**INSTRUCTIONS FOR THE TASK**
Report each line of the records below that holds the word "backbone".
═══
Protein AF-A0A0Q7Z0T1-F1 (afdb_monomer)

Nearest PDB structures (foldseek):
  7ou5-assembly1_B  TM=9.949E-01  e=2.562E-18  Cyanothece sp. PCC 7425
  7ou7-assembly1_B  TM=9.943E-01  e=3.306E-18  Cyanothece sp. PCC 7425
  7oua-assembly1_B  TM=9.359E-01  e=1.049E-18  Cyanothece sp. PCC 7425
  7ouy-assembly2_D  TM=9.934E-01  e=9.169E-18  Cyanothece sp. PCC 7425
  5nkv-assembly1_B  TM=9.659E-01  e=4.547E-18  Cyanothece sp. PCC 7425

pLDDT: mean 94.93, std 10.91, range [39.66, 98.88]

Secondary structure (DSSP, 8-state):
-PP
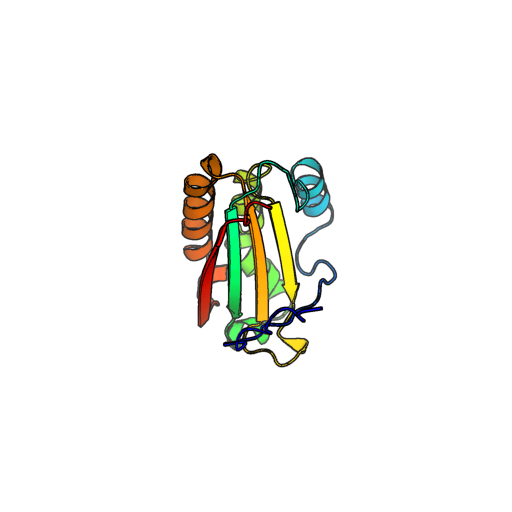P-----------B----SS--HHHHHHHHHHPPPS--TT--EEEEEEE
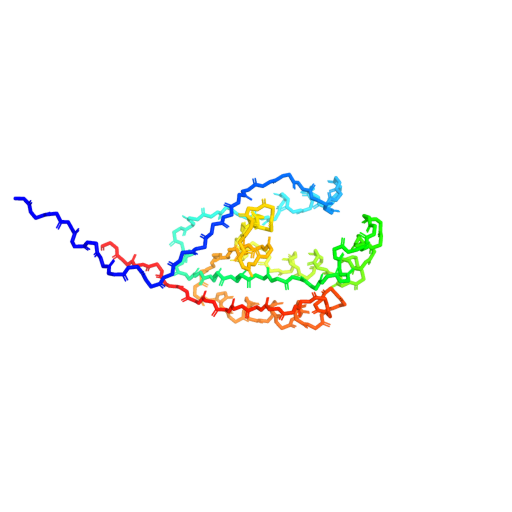EE-HHHHHS-HHHHHHHHHHTTHHHHHHTTTTTEEEEEEE-GGGT-SSSEEEEEEE-GGGHHHHHHHHHHHHTSTTGGGEEEE--EEEEPPP-

Mean predicted aligned error: 4.16 Å

Foldseek 3Di:
DDDPPPPDDPDDADFAADDDQQQDPVLVVLCVVFEDAPDDPQQFKKKKKFWAFAPVLVVDDSVRNNVQCVQQCLSVLVSVLTHQKHKDKTARVVVVGPGGIIIMITGGPVCVVVVVVSVVSNCPGSNVVGTPDIDIDMGGHDDD

Sequence (144 aa):
MDSPQTGNTAWTLRGAGSNLRYTTAAERVLLQAKQEGLGRPTSTRAALLPIRKSAEWWAMAQDERRAVYERGSHLPIGLDYLPGVARKLYHSRDHGEPFDFLTWFEFAPDQETAFDHMLVRLRTCAEWEYVDREIDIRLTRVSD

Solvent-accessible surface area (backbone atoms only — not comparable to full-atom values): 8424 Å² total; per-residue (Å²): 133,87,73,81,79,79,68,85,78,87,77,86,86,70,61,43,77,74,79,83,87,75,72,47,75,69,56,47,53,58,45,65,76,44,57,47,71,81,87,46,92,66,40,42,29,33,38,44,35,42,33,24,63,34,71,70,59,71,70,47,53,72,66,59,51,45,51,40,42,55,76,25,36,53,64,66,60,55,56,73,45,42,52,59,48,14,73,48,66,21,49,9,44,94,73,75,43,98,29,36,29,42,35,37,36,37,20,30,75,90,40,46,70,57,52,53,53,50,50,53,55,51,66,70,19,66,51,37,80,36,52,76,44,75,48,87,45,78,46,67,65,79,82,132

Structure (mmCIF, N/CA/C/O backbone):
data_AF-A0A0Q7Z0T1-F1
#
_entry.id   AF-A0A0Q7Z0T1-F1
#
loop_
_atom_site.group_PDB
_atom_site.id
_atom_site.type_symbol
_atom_site.label_atom_id
_atom_site.label_alt_id
_atom_site.label_comp_id
_atom_site.label_asym_id
_atom_site.label_entity_id
_atom_site.label_seq_id
_atom_site.pdbx_PDB_ins_code
_atom_site.Cartn_x
_atom_site.Cartn_y
_atom_site.Cartn_z
_atom_site.occupancy
_atom_site.B_iso_or_equiv
_atom_site.auth_seq_id
_atom_site.auth_comp_id
_atom_site.auth_asym_id
_atom_site.auth_atom_id
_atom_site.pdbx_PDB_model_num
ATOM 1 N N . MET A 1 1 ? 2.595 -5.760 41.785 1.00 39.66 1 MET A N 1
ATOM 2 C CA .
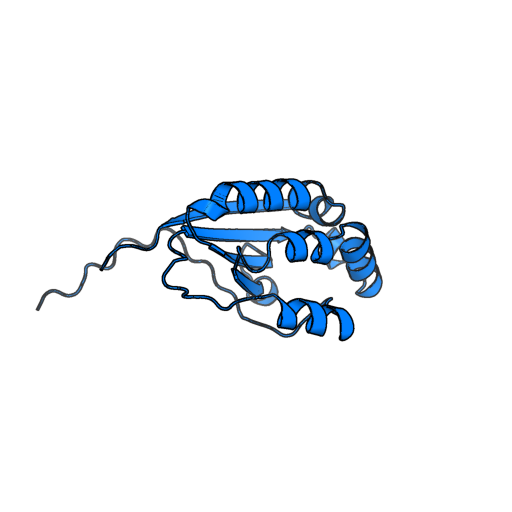 MET A 1 1 ? 2.324 -5.042 40.526 1.00 39.66 1 MET A CA 1
ATOM 3 C C . MET A 1 1 ? 2.438 -6.070 39.425 1.00 39.66 1 MET A C 1
ATOM 5 O O . MET A 1 1 ? 3.545 -6.519 39.154 1.00 39.66 1 MET A O 1
ATOM 9 N N . ASP A 1 2 ? 1.297 -6.529 38.918 1.00 41.31 2 ASP A N 1
ATOM 10 C CA . ASP A 1 2 ? 1.237 -7.519 37.844 1.00 41.31 2 ASP A CA 1
ATOM 11 C C . ASP A 1 2 ? 1.899 -6.958 36.588 1.00 41.31 2 ASP A C 1
ATOM 13 O O . ASP A 1 2 ? 1.535 -5.888 36.100 1.00 41.31 2 ASP A O 1
ATOM 17 N N . SER A 1 3 ? 2.897 -7.680 36.084 1.00 44.00 3 SER A N 1
ATOM 18 C CA . SER A 1 3 ? 3.404 -7.464 34.732 1.00 44.00 3 SER A CA 1
ATOM 19 C C . SER A 1 3 ? 2.358 -8.007 33.757 1.00 44.00 3 SER A C 1
ATOM 21 O O . SER A 1 3 ? 1.852 -9.107 33.995 1.00 44.00 3 SER A O 1
ATOM 23 N N . PRO A 1 4 ? 2.011 -7.288 32.676 1.00 52.59 4 PRO A N 1
ATOM 24 C CA . PRO A 1 4 ? 1.078 -7.818 31.695 1.00 52.59 4 PRO A CA 1
ATOM 25 C C . PRO A 1 4 ? 1.664 -9.115 31.135 1.00 52.59 4 PRO A C 1
ATOM 27 O O . PRO A 1 4 ? 2.813 -9.140 30.689 1.00 52.59 4 PRO A O 1
ATOM 30 N N . GLN A 1 5 ? 0.890 -10.202 31.210 1.00 54.47 5 GLN A N 1
ATOM 31 C CA . GLN A 1 5 ? 1.248 -11.474 30.596 1.00 54.47 5 GLN A CA 1
ATOM 32 C C . GLN A 1 5 ? 1.588 -11.212 29.130 1.00 54.47 5 GLN A C 1
ATOM 34 O O . GLN A 1 5 ? 0.726 -10.835 28.335 1.00 54.47 5 GLN A O 1
ATOM 39 N N . THR A 1 6 ? 2.851 -11.414 28.769 1.00 55.38 6 THR A N 1
ATOM 40 C CA . THR A 1 6 ? 3.263 -11.548 27.378 1.00 55.38 6 THR A CA 1
ATOM 41 C C . THR A 1 6 ? 2.540 -12.771 26.831 1.00 55.38 6 THR A C 1
ATOM 43 O O . THR A 1 6 ? 2.949 -13.905 27.090 1.00 55.38 6 THR A O 1
ATOM 46 N N . GLY A 1 7 ? 1.417 -12.553 26.145 1.00 60.88 7 GLY A N 1
ATOM 47 C CA . GLY A 1 7 ? 0.755 -13.601 25.383 1.00 60.88 7 GLY A CA 1
ATOM 48 C C . GLY A 1 7 ? 1.767 -14.283 24.462 1.00 60.88 7 GLY A C 1
ATOM 49 O O . GLY A 1 7 ? 2.721 -13.660 23.996 1.00 60.88 7 GLY A O 1
ATOM 50 N N . ASN A 1 8 ? 1.588 -15.581 24.233 1.00 81.56 8 ASN A N 1
ATOM 51 C CA . ASN A 1 8 ? 2.475 -16.350 23.372 1.00 81.56 8 ASN A CA 1
ATOM 52 C C . ASN A 1 8 ? 2.435 -15.776 21.941 1.00 81.56 8 ASN A C 1
ATOM 54 O O . ASN A 1 8 ? 1.415 -15.881 21.257 1.00 81.56 8 ASN A O 1
ATOM 58 N N . THR A 1 9 ? 3.518 -15.135 21.498 1.00 90.19 9 THR A N 1
ATOM 59 C CA . THR A 1 9 ? 3.622 -14.548 20.156 1.00 90.19 9 THR A CA 1
ATOM 60 C C . THR A 1 9 ? 3.622 -15.656 19.107 1.00 90.19 9 THR A C 1
ATOM 62 O O . THR A 1 9 ? 4.604 -16.379 18.962 1.00 90.19 9 THR A O 1
ATOM 65 N N . ALA A 1 10 ? 2.533 -15.777 18.345 1.00 94.56 10 ALA A N 1
ATOM 66 C CA . ALA A 1 10 ? 2.411 -16.805 17.310 1.00 94.56 10 ALA A CA 1
ATOM 67 C C . ALA A 1 10 ? 3.290 -16.532 16.074 1.00 94.56 10 ALA A C 1
ATOM 69 O O . ALA A 1 10 ? 3.739 -17.467 15.416 1.00 94.56 10 ALA A O 1
ATOM 70 N N . TRP A 1 11 ? 3.524 -15.260 15.738 1.00 96.00 11 TRP A N 1
ATOM 71 C CA . TRP A 1 11 ? 4.328 -14.843 14.587 1.00 96.00 11 TRP A CA 1
ATOM 72 C C . TRP A 1 11 ? 4.810 -13.396 14.740 1.00 96.00 11 TRP A C 1
ATOM 74 O O . TRP A 1 11 ? 4.302 -12.622 15.549 1.00 96.00 11 TRP A O 1
ATOM 84 N N . THR A 1 12 ? 5.821 -13.020 13.961 1.00 95.94 12 THR A N 1
ATOM 85 C CA . THR A 1 12 ? 6.349 -11.652 13.886 1.00 95.94 12 THR A CA 1
ATOM 86 C C . THR A 1 12 ? 6.727 -11.356 12.441 1.00 95.94 12 THR A C 1
ATOM 88 O O . THR A 1 12 ? 7.315 -12.209 11.784 1.00 95.94 12 THR A O 1
ATOM 91 N N . LEU A 1 13 ? 6.384 -10.158 11.963 1.00 97.56 13 LEU A N 1
ATOM 92 C CA . LEU A 1 13 ? 6.771 -9.635 10.652 1.00 97.56 13 LEU A CA 1
ATOM 93 C C . LEU A 1 13 ? 7.464 -8.289 10.856 1.00 97.56 13 LEU A C 1
ATOM 95 O O . LEU A 1 13 ? 6.976 -7.464 11.633 1.00 97.56 13 LEU A O 1
ATOM 99 N N . ARG A 1 14 ? 8.591 -8.062 10.182 1.00 97.56 14 ARG A N 1
ATOM 100 C CA . ARG A 1 14 ? 9.362 -6.815 10.302 1.00 97.56 14 ARG A CA 1
ATOM 101 C C . ARG A 1 14 ? 9.530 -6.150 8.945 1.00 97.56 14 ARG A C 1
ATOM 103 O O . ARG A 1 14 ? 9.620 -6.806 7.919 1.00 97.56 14 ARG A O 1
ATOM 110 N N . GLY A 1 15 ? 9.585 -4.826 8.938 1.00 97.25 15 GLY A N 1
ATOM 111 C CA . GLY A 1 15 ? 9.844 -4.049 7.733 1.00 97.25 15 GLY A CA 1
ATOM 112 C C . GLY A 1 15 ? 10.195 -2.608 8.071 1.00 97.25 15 GLY A C 1
ATOM 113 O O . GLY A 1 15 ? 9.912 -2.129 9.170 1.00 97.25 15 GLY A O 1
ATOM 114 N N . ALA A 1 16 ? 10.805 -1.909 7.120 1.00 97.81 16 ALA A N 1
ATOM 115 C CA . ALA A 1 16 ? 11.245 -0.531 7.280 1.00 97.81 16 ALA A CA 1
ATOM 116 C C . ALA A 1 16 ? 10.545 0.405 6.289 1.00 97.81 16 ALA A C 1
ATOM 118 O O . ALA A 1 16 ? 10.348 0.080 5.115 1.00 97.81 16 ALA A O 1
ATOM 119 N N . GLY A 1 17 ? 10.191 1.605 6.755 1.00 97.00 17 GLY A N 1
═══
**ANSWER SECTION**
Solvent-accessible surface area (backbone atoms only — not comparable to full-atom values): 8424 Å² total; per-residue (Å²): 133,87,73,81,79,79,68,85,78,87,77,86,86,70,61,43,77,74,79,83,87,75,72,47,75,69,56,47,53,58,45,65,76,44,57,47,71,81,87,46,92,66,40,42,29,33,38,44,35,42,33,24,63,34,71,70,59,71,70,47,53,72,66,59,51,45,51,40,42,55,76,25,36,53,64,66,60,55,56,73,45,42,52,59,48,14,73,48,66,21,49,9,44,94,73,75,43,98,29,36,29,42,35,37,36,37,20,30,75,90,40,46,70,57,52,53,53,50,50,53,55,51,66,70,19,66,51,37,80,36,52,76,44,75,48,87,45,78,46,67,65,79,82,132
Structure (mmCIF, N/CA/C/O backbone):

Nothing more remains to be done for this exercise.